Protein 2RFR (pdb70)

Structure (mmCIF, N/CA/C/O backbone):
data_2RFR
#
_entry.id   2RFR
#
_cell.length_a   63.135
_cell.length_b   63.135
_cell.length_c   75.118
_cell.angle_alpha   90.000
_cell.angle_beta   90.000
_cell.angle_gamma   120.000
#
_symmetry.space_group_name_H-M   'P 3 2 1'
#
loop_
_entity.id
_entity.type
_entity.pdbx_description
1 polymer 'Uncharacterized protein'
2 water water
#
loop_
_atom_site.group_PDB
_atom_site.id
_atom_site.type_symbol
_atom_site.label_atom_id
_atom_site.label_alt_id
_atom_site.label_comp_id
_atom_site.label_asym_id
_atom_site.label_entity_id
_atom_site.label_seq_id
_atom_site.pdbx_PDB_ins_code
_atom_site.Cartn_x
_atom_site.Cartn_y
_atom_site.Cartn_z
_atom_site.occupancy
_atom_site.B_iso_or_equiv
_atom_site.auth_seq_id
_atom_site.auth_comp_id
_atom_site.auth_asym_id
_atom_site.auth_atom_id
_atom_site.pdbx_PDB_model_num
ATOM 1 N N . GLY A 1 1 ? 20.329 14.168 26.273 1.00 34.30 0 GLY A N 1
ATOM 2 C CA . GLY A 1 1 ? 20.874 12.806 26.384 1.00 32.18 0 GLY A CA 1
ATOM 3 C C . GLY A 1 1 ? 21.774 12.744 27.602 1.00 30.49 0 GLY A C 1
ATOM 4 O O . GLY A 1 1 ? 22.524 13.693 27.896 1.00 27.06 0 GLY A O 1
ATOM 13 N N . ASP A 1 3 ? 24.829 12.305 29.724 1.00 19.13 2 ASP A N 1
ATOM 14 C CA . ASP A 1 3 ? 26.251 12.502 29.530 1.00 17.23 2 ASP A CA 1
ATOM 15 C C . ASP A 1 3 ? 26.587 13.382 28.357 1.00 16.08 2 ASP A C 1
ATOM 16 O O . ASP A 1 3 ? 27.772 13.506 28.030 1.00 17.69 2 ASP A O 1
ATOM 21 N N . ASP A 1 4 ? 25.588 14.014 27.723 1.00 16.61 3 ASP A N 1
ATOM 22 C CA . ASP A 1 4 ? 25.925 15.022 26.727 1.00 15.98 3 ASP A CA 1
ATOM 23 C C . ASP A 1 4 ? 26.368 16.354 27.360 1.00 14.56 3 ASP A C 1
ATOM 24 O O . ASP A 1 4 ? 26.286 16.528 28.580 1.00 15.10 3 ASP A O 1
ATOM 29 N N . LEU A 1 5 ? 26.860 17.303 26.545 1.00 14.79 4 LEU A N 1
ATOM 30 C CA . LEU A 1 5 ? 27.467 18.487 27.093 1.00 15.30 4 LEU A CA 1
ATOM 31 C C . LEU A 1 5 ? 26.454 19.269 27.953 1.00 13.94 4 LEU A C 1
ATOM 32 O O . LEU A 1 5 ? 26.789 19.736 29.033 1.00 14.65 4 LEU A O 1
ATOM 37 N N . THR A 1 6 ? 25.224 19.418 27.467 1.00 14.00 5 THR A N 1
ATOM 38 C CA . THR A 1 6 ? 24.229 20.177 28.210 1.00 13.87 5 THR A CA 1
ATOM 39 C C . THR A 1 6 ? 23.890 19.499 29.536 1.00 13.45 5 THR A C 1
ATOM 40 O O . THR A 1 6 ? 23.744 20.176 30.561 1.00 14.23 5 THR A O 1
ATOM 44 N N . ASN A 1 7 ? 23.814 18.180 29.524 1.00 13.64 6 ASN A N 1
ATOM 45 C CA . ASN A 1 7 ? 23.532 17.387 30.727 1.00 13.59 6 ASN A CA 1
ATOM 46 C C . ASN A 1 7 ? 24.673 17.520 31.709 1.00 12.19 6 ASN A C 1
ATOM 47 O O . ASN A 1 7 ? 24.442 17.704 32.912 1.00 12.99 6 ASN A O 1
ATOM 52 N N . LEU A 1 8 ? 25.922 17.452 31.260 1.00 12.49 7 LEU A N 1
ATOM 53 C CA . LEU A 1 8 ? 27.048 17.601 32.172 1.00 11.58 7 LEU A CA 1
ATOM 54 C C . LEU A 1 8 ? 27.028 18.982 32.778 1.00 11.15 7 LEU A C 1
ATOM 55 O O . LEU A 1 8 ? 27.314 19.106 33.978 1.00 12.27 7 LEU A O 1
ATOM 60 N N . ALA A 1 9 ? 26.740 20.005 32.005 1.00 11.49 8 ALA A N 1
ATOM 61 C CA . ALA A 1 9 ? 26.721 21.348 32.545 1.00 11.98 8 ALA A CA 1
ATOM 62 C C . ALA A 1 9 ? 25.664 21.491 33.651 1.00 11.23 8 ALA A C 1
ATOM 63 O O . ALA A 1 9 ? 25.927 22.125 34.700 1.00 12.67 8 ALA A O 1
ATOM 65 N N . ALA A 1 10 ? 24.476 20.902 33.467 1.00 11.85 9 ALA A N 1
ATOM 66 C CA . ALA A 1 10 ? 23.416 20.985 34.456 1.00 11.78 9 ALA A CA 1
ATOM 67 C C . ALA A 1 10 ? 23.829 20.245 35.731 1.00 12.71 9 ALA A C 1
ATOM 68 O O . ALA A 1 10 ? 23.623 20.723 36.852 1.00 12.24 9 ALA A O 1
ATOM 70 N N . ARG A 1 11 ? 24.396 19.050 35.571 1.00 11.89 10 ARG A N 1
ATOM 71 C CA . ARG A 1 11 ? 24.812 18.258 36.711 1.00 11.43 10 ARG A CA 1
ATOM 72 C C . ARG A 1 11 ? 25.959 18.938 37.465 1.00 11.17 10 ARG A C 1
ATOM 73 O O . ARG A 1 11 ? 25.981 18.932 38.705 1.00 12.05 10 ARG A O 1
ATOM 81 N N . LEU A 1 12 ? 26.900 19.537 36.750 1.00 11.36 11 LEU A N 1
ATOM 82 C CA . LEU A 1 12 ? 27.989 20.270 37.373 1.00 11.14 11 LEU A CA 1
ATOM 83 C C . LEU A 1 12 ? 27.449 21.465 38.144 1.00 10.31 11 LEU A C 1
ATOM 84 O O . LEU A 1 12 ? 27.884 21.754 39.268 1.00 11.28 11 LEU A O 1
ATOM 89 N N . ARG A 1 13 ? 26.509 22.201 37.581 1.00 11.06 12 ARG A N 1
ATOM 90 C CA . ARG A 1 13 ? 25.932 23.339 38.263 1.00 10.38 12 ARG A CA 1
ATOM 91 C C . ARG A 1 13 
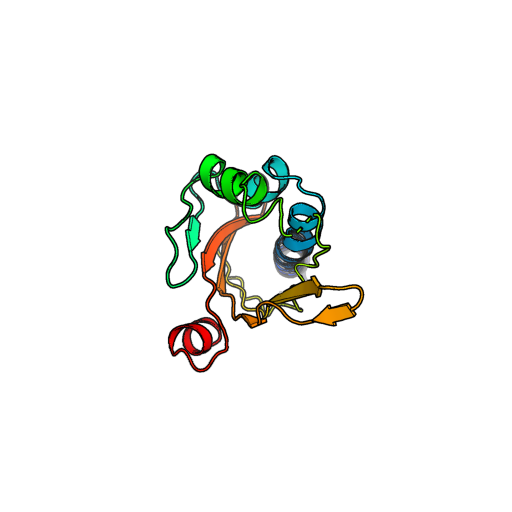? 25.309 22.952 39.590 1.00 11.06 12 ARG A C 1
ATOM 92 O O . ARG A 1 13 ? 25.425 23.678 40.556 1.00 10.97 12 ARG A O 1
ATOM 100 N N A LEU A 1 14 ? 24.647 21.806 39.607 0.62 11.81 13 LEU A N 1
ATOM 101 N N B LEU A 1 14 ? 24.613 21.822 39.634 0.38 11.27 13 LEU A N 1
ATOM 102 C CA A LEU A 1 14 ? 24.039 21.324 40.841 0.62 11.95 13 LEU A CA 1
ATOM 103 C CA B LEU A 1 14 ? 24.036 21.382 40.910 0.38 10.87 13 LEU A CA 1
ATOM 104 C C A LEU A 1 14 ? 25.085 21.035 41.896 0.62 11.06 13 LEU A C 1
ATOM 105 C C B LEU A 1 14 ? 25.120 21.077 41.926 0.38 10.88 13 LEU A C 1
ATOM 106 O O A LEU A 1 14 ? 24.924 21.374 43.054 0.62 11.60 13 LEU A O 1
ATOM 107 O O B LEU A 1 14 ? 25.019 21.470 43.083 0.38 10.78 13 LEU A O 1
ATOM 116 N N . LEU A 1 15 ? 26.191 20.397 41.522 1.00 10.99 14 LEU A N 1
ATOM 117 C CA . LEU A 1 15 ? 27.306 20.169 42.452 1.00 10.50 14 LEU A CA 1
ATOM 118 C C . LEU A 1 15 ? 27.870 21.477 42.922 1.00 10.25 14 LEU A C 1
ATOM 119 O O . LEU A 1 15 ? 28.193 21.623 44.102 1.00 10.56 14 LEU A O 1
ATOM 124 N N . GLU A 1 16 ? 28.032 22.439 42.022 1.00 10.71 15 GLU A N 1
ATOM 125 C CA . GLU A 1 16 ? 28.529 23.755 42.414 1.00 10.62 15 GLU A CA 1
ATOM 126 C C . GLU A 1 16 ? 27.615 24.446 43.398 1.00 10.62 15 GLU A C 1
ATOM 127 O O . GLU A 1 16 ? 28.063 25.086 44.335 1.00 10.93 15 GLU A O 1
ATOM 133 N N . ASP A 1 17 ? 26.332 24.350 43.169 1.00 9.75 16 ASP A N 1
ATOM 134 C CA . ASP A 1 17 ? 25.325 24.951 44.054 1.00 9.61 16 ASP A CA 1
ATOM 135 C C . ASP A 1 17 ? 25.478 24.364 45.459 1.00 9.71 16 ASP A C 1
ATOM 136 O O . ASP A 1 17 ? 25.530 25.100 46.446 1.00 9.56 16 ASP A O 1
ATOM 141 N N . ARG A 1 18 ? 25.553 23.037 45.560 1.00 9.72 17 ARG A N 1
ATOM 142 C CA . ARG A 1 18 ? 25.640 22.379 46.841 1.00 10.60 17 ARG A CA 1
ATOM 143 C C . ARG A 1 18 ? 26.933 22.738 47.539 1.00 9.77 17 ARG A C 1
ATOM 144 O O . ARG A 1 18 ? 26.938 22.971 48.754 1.00 10.87 17 ARG A O 1
ATOM 152 N N A GLU A 1 19 ? 28.028 22.820 46.805 0.50 10.26 18 GLU A N 1
ATOM 153 N N B GLU A 1 19 ? 28.030 22.803 46.799 0.50 10.69 18 GLU A N 1
ATOM 154 C CA A GLU A 1 19 ? 29.300 23.133 47.408 0.50 10.89 18 GLU A CA 1
ATOM 155 C CA B GLU A 1 19 ? 29.306 23.185 47.363 0.50 11.15 18 GLU A CA 1
ATOM 156 C C A GLU A 1 19 ? 29.313 24.589 47.889 0.50 11.03 18 GLU A C 1
ATOM 157 C C B GLU A 1 19 ? 29.240 24.582 47.927 0.50 10.98 18 GLU A C 1
ATOM 158 O O A GLU A 1 19 ? 29.909 24.907 48.940 0.50 11.36 18 GLU A O 1
ATOM 159 O O B GLU A 1 19 ? 29.752 24.864 49.032 0.50 11.24 18 GLU A O 1
ATOM 170 N N . GLU A 1 20 ? 28.681 25.499 47.156 1.00 10.62 19 GLU A N 1
ATOM 171 C CA . GLU A 1 20 ? 28.579 26.897 47.578 1.00 11.09 19 GLU A CA 1
ATOM 172 C C . GLU A 1 20 ? 27.779 27.042 48.836 1.00 9.58 19 GLU A C 1
ATOM 173 O O . GLU A 1 20 ? 28.176 27.808 49.722 1.00 9.71 19 GLU A O 1
ATOM 179 N N . ILE A 1 21 ? 26.686 26.333 48.914 1.00 9.43 20 ILE A N 1
ATOM 180 C CA . ILE A 1 21 ? 25.824 26.396 50.102 1.00 9.46 20 ILE A CA 1
ATOM 181 C C . ILE A 1 21 ? 26.596 25.822 51.314 1.00 9.99 20 ILE A C 1
ATOM 182 O O . ILE A 1 21 ? 26.574 26.419 52.392 1.00 9.79 20 ILE A O 1
ATOM 187 N N . ARG A 1 22 ? 27.275 24.695 51.138 1.00 8.85 21 ARG A N 1
ATOM 188 C CA . ARG A 1 22 ? 28.067 24.136 52.228 1.00 9.89 21 ARG A CA 1
ATOM 189 C C . ARG A 1 22 ? 29.156 25.087 52.680 1.00 9.59 21 ARG A C 1
ATOM 190 O O . ARG A 1 22 ? 29.473 25.181 53.884 1.00 9.57 21 ARG A O 1
ATOM 198 N N . GLU A 1 23 ? 29.786 25.789 51.735 1.00 10.55 22 GLU A N 1
ATOM 199 C CA . GLU A 1 23 ? 30.818 26.771 52.049 1.00 10.94 22 GLU A CA 1
ATOM 200 C C . GLU A 1 23 ? 30.251 27.927 52.844 1.00 11.91 22 GLU A C 1
ATOM 201 O O . GLU A 1 23 ? 30.886 28.355 53.827 1.00 11.97 22 GLU A O 1
ATOM 207 N N . LEU A 1 24 ? 29.048 28.431 52.541 1.00 10.42 23 LEU A N 1
ATOM 208 C CA . LEU A 1 24 ? 28.429 29.470 53.367 1.00 10.99 23 LEU A CA 1
ATOM 209 C C . LEU A 1 24 ? 28.301 29.013 54.798 1.00 10.22 23 LEU A C 1
ATOM 210 O O . LEU A 1 24 ? 28.621 29.749 55.731 1.00 11.06 23 LEU A O 1
ATOM 215 N N . ILE A 1 25 ? 27.753 27.829 54.990 1.00 8.92 24 ILE A N 1
ATOM 216 C CA . ILE A 1 25 ? 27.528 27.317 56.308 1.00 8.16 24 ILE A CA 1
ATOM 217 C C . ILE A 1 25 ? 28.861 27.111 57.055 1.00 8.13 24 ILE A C 1
ATOM 218 O O . ILE A 1 25 ? 28.970 27.497 58.230 1.00 9.50 24 ILE A O 1
ATOM 223 N N . ALA A 1 26 ? 29.876 26.610 56.365 1.00 7.88 25 ALA A N 1
ATOM 224 C CA . ALA A 1 26 ? 31.205 26.360 56.971 1.00 7.93 25 ALA A CA 1
ATOM 225 C C . ALA A 1 26 ? 31.906 27.669 57.321 1.00 8.34 25 ALA A C 1
ATOM 226 O O . ALA A 1 26 ? 32.782 27.649 58.190 1.00 8.79 25 ALA A O 1
ATOM 228 N N . ARG A 1 27 ? 31.580 28.789 56.658 1.00 8.08 26 ARG A N 1
ATOM 229 C CA . ARG A 1 27 ? 32.184 30.055 57.000 1.00 8.18 26 ARG A CA 1
ATOM 230 C C . ARG A 1 27 ? 31.581 30.718 58.220 1.00 9.12 26 ARG A C 1
ATOM 231 O O . ARG A 1 27 ? 32.238 31.570 58.804 1.00 8.84 26 ARG A O 1
ATOM 236 N N . TYR A 1 28 ? 30.353 30.368 58.611 1.00 7.90 27 TYR A N 1
ATOM 237 C CA . TYR A 1 28 ? 29.686 31.050 59.684 1.00 8.01 27 TYR A CA 1
ATOM 238 C C . TYR A 1 28 ? 30.539 31.024 60.952 1.00 8.32 27 TYR A C 1
ATOM 239 O O . TYR A 1 28 ? 30.768 32.072 61.579 1.00 8.49 27 TYR A O 1
ATOM 248 N N . GLY A 1 29 ? 30.937 29.850 61.377 1.00 7.22 28 GLY A N 1
ATOM 249 C CA . GLY A 1 29 ? 31.585 29.706 62.671 1.00 8.45 28 GLY A CA 1
ATOM 250 C C . GLY A 1 29 ? 32.936 30.438 62.721 1.00 7.83 28 GLY A C 1
ATOM 251 O O . GLY A 1 29 ? 33.186 31.203 63.641 1.00 8.06 28 GLY A O 1
ATOM 252 N N . PRO A 1 30 ? 33.821 30.236 61.727 1.00 7.69 29 PRO A N 1
ATOM 253 C CA . PRO A 1 30 ? 35.077 31.010 61.677 1.00 8.58 29 PRO A CA 1
ATOM 254 C C . PRO A 1 30 ? 34.832 32.498 61.721 1.00 8.15 29 PRO A C 1
ATOM 255 O O . PRO A 1 30 ? 35.563 33.211 62.424 1.00 8.85 29 PRO A O 1
ATOM 259 N N . LEU A 1 31 ? 33.850 32.995 60.980 1.00 7.56 30 LEU A N 1
ATOM 260 C CA . LEU A 1 31 ? 33.582 34.446 60.996 1.00 8.43 30 LEU A CA 1
ATOM 261 C C . LEU A 1 31 ? 33.072 34.899 62.325 1.00 8.28 30 LEU A C 1
ATOM 262 O O . LEU A 1 31 ? 33.478 35.938 62.848 1.00 8.89 30 LEU A O 1
ATOM 267 N N . ALA A 1 32 ? 32.208 34.113 62.955 1.00 7.51 31 ALA A N 1
ATOM 268 C CA . ALA A 1 32 ? 31.676 34.467 64.281 1.00 7.86 31 ALA A CA 1
ATOM 269 C C . ALA A 1 32 ? 32.775 34.474 65.300 1.00 7.76 31 ALA A C 1
ATOM 270 O O . ALA A 1 32 ? 32.888 35.382 66.120 1.00 8.24 31 ALA A O 1
ATOM 272 N N . ASP A 1 33 ? 33.611 33.447 65.288 1.00 7.47 32 ASP A N 1
ATOM 273 C CA . ASP A 1 33 ? 34.640 33.274 66.319 1.00 7.69 32 ASP A CA 1
ATOM 274 C C . ASP A 1 33 ? 35.766 34.289 66.196 1.00 7.79 32 ASP A C 1
ATOM 275 O O . ASP A 1 33 ? 36.417 34.564 67.175 1.00 9.47 32 ASP A O 1
ATOM 280 N N . SER A 1 34 ? 35.988 34.830 64.984 1.00 8.43 33 SER A N 1
ATOM 281 C CA . SER A 1 34 ? 36.974 35.899 64.780 1.00 8.95 33 SER A CA 1
ATOM 282 C C . SER A 1 34 ? 36.364 37.275 64.897 1.00 10.04 33 SER A C 1
ATOM 283 O O . SER A 1 34 ? 37.055 38.260 64.782 1.00 11.89 33 SER A O 1
ATOM 286 N N . GLY A 1 35 ? 35.063 37.362 65.141 1.00 9.07 34 GLY A N 1
ATOM 287 C CA . GLY A 1 35 ? 34.414 38.649 65.278 1.00 10.58 34 GLY A CA 1
ATOM 288 C C . GLY A 1 35 ? 34.206 39.441 64.016 1.00 9.57 34 GLY A C 1
ATOM 289 O O . GLY A 1 35 ? 34.122 40.663 64.085 1.00 10.84 34 GLY A O 1
ATOM 290 N N . ASP A 1 36 ? 34.169 38.762 62.891 1.00 9.64 35 ASP A N 1
ATOM 291 C CA . ASP A 1 36 ? 34.059 39.476 61.612 1.00 9.78 35 ASP A CA 1
ATOM 292 C C . ASP A 1 36 ? 32.582 39.677 61.298 1.00 9.39 35 ASP A C 1
ATOM 293 O O . ASP A 1 36 ? 31.971 38.981 60.484 1.00 9.63 35 ASP A O 1
ATOM 298 N N . ALA A 1 37 ? 31.991 40.622 62.020 1.00 9.98 36 ALA A N 1
ATOM 299 C CA . ALA A 1 37 ? 30.553 40.828 61.977 1.00 10.21 36 ALA A CA 1
ATOM 300 C C . ALA A 1 37 ? 30.018 41.182 60.599 1.00 9.67 36 ALA A C 1
ATOM 301 O O . ALA A 1 37 ? 28.977 40.669 60.149 1.00 9.87 36 ALA A O 1
ATOM 303 N N . GLU A 1 38 ? 30.721 42.075 59.915 1.00 10.78 37 GLU A N 1
ATOM 304 C CA . GLU A 1 38 ? 30.285 42.465 58.578 1.00 11.68 37 GLU A CA 1
ATOM 305 C C . GLU A 1 38 ? 30.263 41.291 57.619 1.00 10.92 37 GLU A C 1
ATOM 306 O O . GLU A 1 38 ? 29.285 41.063 56.922 1.00 11.25 37 GLU A O 1
ATOM 312 N N . ALA A 1 39 ? 31.372 40.572 57.500 1.00 11.05 38 ALA A N 1
ATOM 313 C CA . ALA A 1 39 ? 31.409 39.451 56.588 1.00 11.43 38 ALA A CA 1
ATOM 314 C C . ALA A 1 39 ? 30.423 38.385 56.942 1.00 9.42 38 ALA A C 1
ATOM 315 O O . ALA A 1 39 ? 29.815 37.770 56.077 1.00 10.31 38 ALA A O 1
ATOM 317 N N . LEU A 1 40 ? 30.241 38.141 58.235 1.00 9.16 39 LEU A N 1
ATOM 318 C CA . LEU A 1 40 ? 29.228 37.158 58.658 1.00 8.81 39 LEU A CA 1
ATOM 319 C C . LEU A 1 40 ? 27.824 37.567 58.197 1.00 8.80 39 LEU A C 1
ATOM 320 O O . LEU A 1 40 ? 27.076 36.769 57.651 1.00 8.87 39 LEU A O 1
ATOM 325 N N . SER A 1 41 ? 27.484 38.839 58.374 1.00 9.64 40 SER A N 1
ATOM 326 C CA . SER A 1 41 ? 26.179 39.321 57.950 1.00 8.70 40 SER A CA 1
ATOM 327 C C . SER A 1 41 ? 25.989 39.204 56.454 1.00 9.38 40 SER A C 1
ATOM 328 O O . SER A 1 41 ? 24.840 38.987 55.985 1.00 9.75 40 SER A O 1
ATOM 331 N N . GLU A 1 42 ? 27.074 39.320 55.690 1.00 9.54 41 GLU A N 1
ATOM 332 C CA . GLU A 1 42 ? 27.039 39.211 54.236 1.00 9.93 41 GLU A CA 1
ATOM 333 C C . GLU A 1 42 ? 26.908 37.800 53.719 1.00 9.14 41 GLU A C 1
ATOM 334 O O . GLU A 1 42 ? 26.731 37.619 52.507 1.00 11.06 41 GLU A O 1
ATOM 340 N N . LEU A 1 43 ? 26.885 36.800 54.588 1.00 9.99 42 LEU A N 1
ATOM 341 C CA . LEU A 1 43 ? 26.429 35.479 54.185 1.00 9.90 42 LEU A CA 1
ATOM 342 C C . LEU A 1 43 ? 24.939 35.463 53.829 1.00 8.76 42 LEU A C 1
ATOM 343 O O . LEU A 1 43 ? 24.516 34.550 53.109 1.00 10.03 42 LEU A O 1
ATOM 348 N N . TRP A 1 44 ? 24.182 36.413 54.387 1.00 9.15 43 TRP A N 1
ATOM 349 C CA . TRP A 1 44 ? 22.769 36.575 54.138 1.00 9.22 43 TRP A CA 1
ATOM 350 C C . TRP A 1 44 ? 22.487 37.606 53.083 1.00 10.50 43 TRP A C 1
ATOM 351 O O . TRP A 1 44 ? 23.260 38.523 52.845 1.00 11.36 43 TRP A O 1
ATOM 362 N N . VAL A 1 45 ? 21.314 37.466 52.477 1.00 9.69 44 VAL A N 1
ATOM 363 C CA . VAL A 1 45 ? 20.675 38.555 51.692 1.00 10.07 44 VAL A CA 1
ATOM 364 C C . VAL A 1 45 ? 20.488 39.757 52.597 1.00 10.21 44 VAL A C 1
ATOM 365 O O . VAL A 1 45 ? 20.481 39.668 53.837 1.00 9.98 44 VAL A O 1
ATOM 369 N N A GLU A 1 46 ? 20.297 40.925 51.977 0.50 11.36 45 GLU A N 1
ATOM 370 N N B GLU A 1 46 ? 20.272 40.914 51.963 0.50 11.13 45 GLU A N 1
ATOM 371 C CA A GLU A 1 46 ? 20.233 42.159 52.758 0.50 10.67 45 GLU A CA 1
ATOM 372 C CA B GLU A 1 46 ? 20.234 42.169 52.711 0.50 12.58 45 GLU A CA 1
ATOM 373 C C A GLU A 1 46 ? 19.188 42.142 53.858 0.50 12.21 45 GLU A C 1
ATOM 374 C C B GLU A 1 46 ? 19.169 42.213 53.809 0.50 12.50 45 GLU A C 1
ATOM 375 O O A GLU A 1 46 ? 19.439 42.628 54.950 0.50 12.73 45 GLU A O 1
ATOM 376 O O B GLU A 1 46 ? 19.413 42.766 54.871 0.50 12.85 45 GLU A O 1
ATOM 387 N N . ASP A 1 47 ? 18.017 41.609 53.540 1.00 11.38 46 ASP A N 1
ATOM 388 C CA . ASP A 1 47 ? 16.932 41.519 54.508 1.00 12.92 46 ASP A CA 1
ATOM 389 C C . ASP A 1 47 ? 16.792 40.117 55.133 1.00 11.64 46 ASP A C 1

**WORK TASK**. Precisely the lines between those holding "ATOM 153 N N" and "ATOM 159 O O", inclusive, are to be reproduced from the listing above, with nothing added.

**OUTPUT**.
ATOM 153 N N B GLU A 1 19 ? 28.030 22.803 46.799 0.50 10.69 18 GLU A N 1
ATOM 154 C CA A GLU A 1 19 ? 29.300 23.133 47.408 0.50 10.89 18 GLU A CA 1
ATOM 155 C CA B GLU A 1 19 ? 29.306 23.185 47.363 0.50 11.15 18 GLU A CA 1
ATOM 156 C C A GLU A 1 19 ? 29.313 24.589 47.889 0.50 11.03 18 GLU A C 1
ATOM 157 C C B GLU A 1 19 ? 29.240 24.582 47.927 0.50 10.98 18 GLU A C 1
ATOM 158 O O A GLU A 1 19 ? 29.909 24.907 48.940 0.50 11.36 18 GLU A O 1
ATOM 159 O O B GLU A 1 19 ? 29.752 24.864 49.032 0.50 11.24 18 GLU A O 1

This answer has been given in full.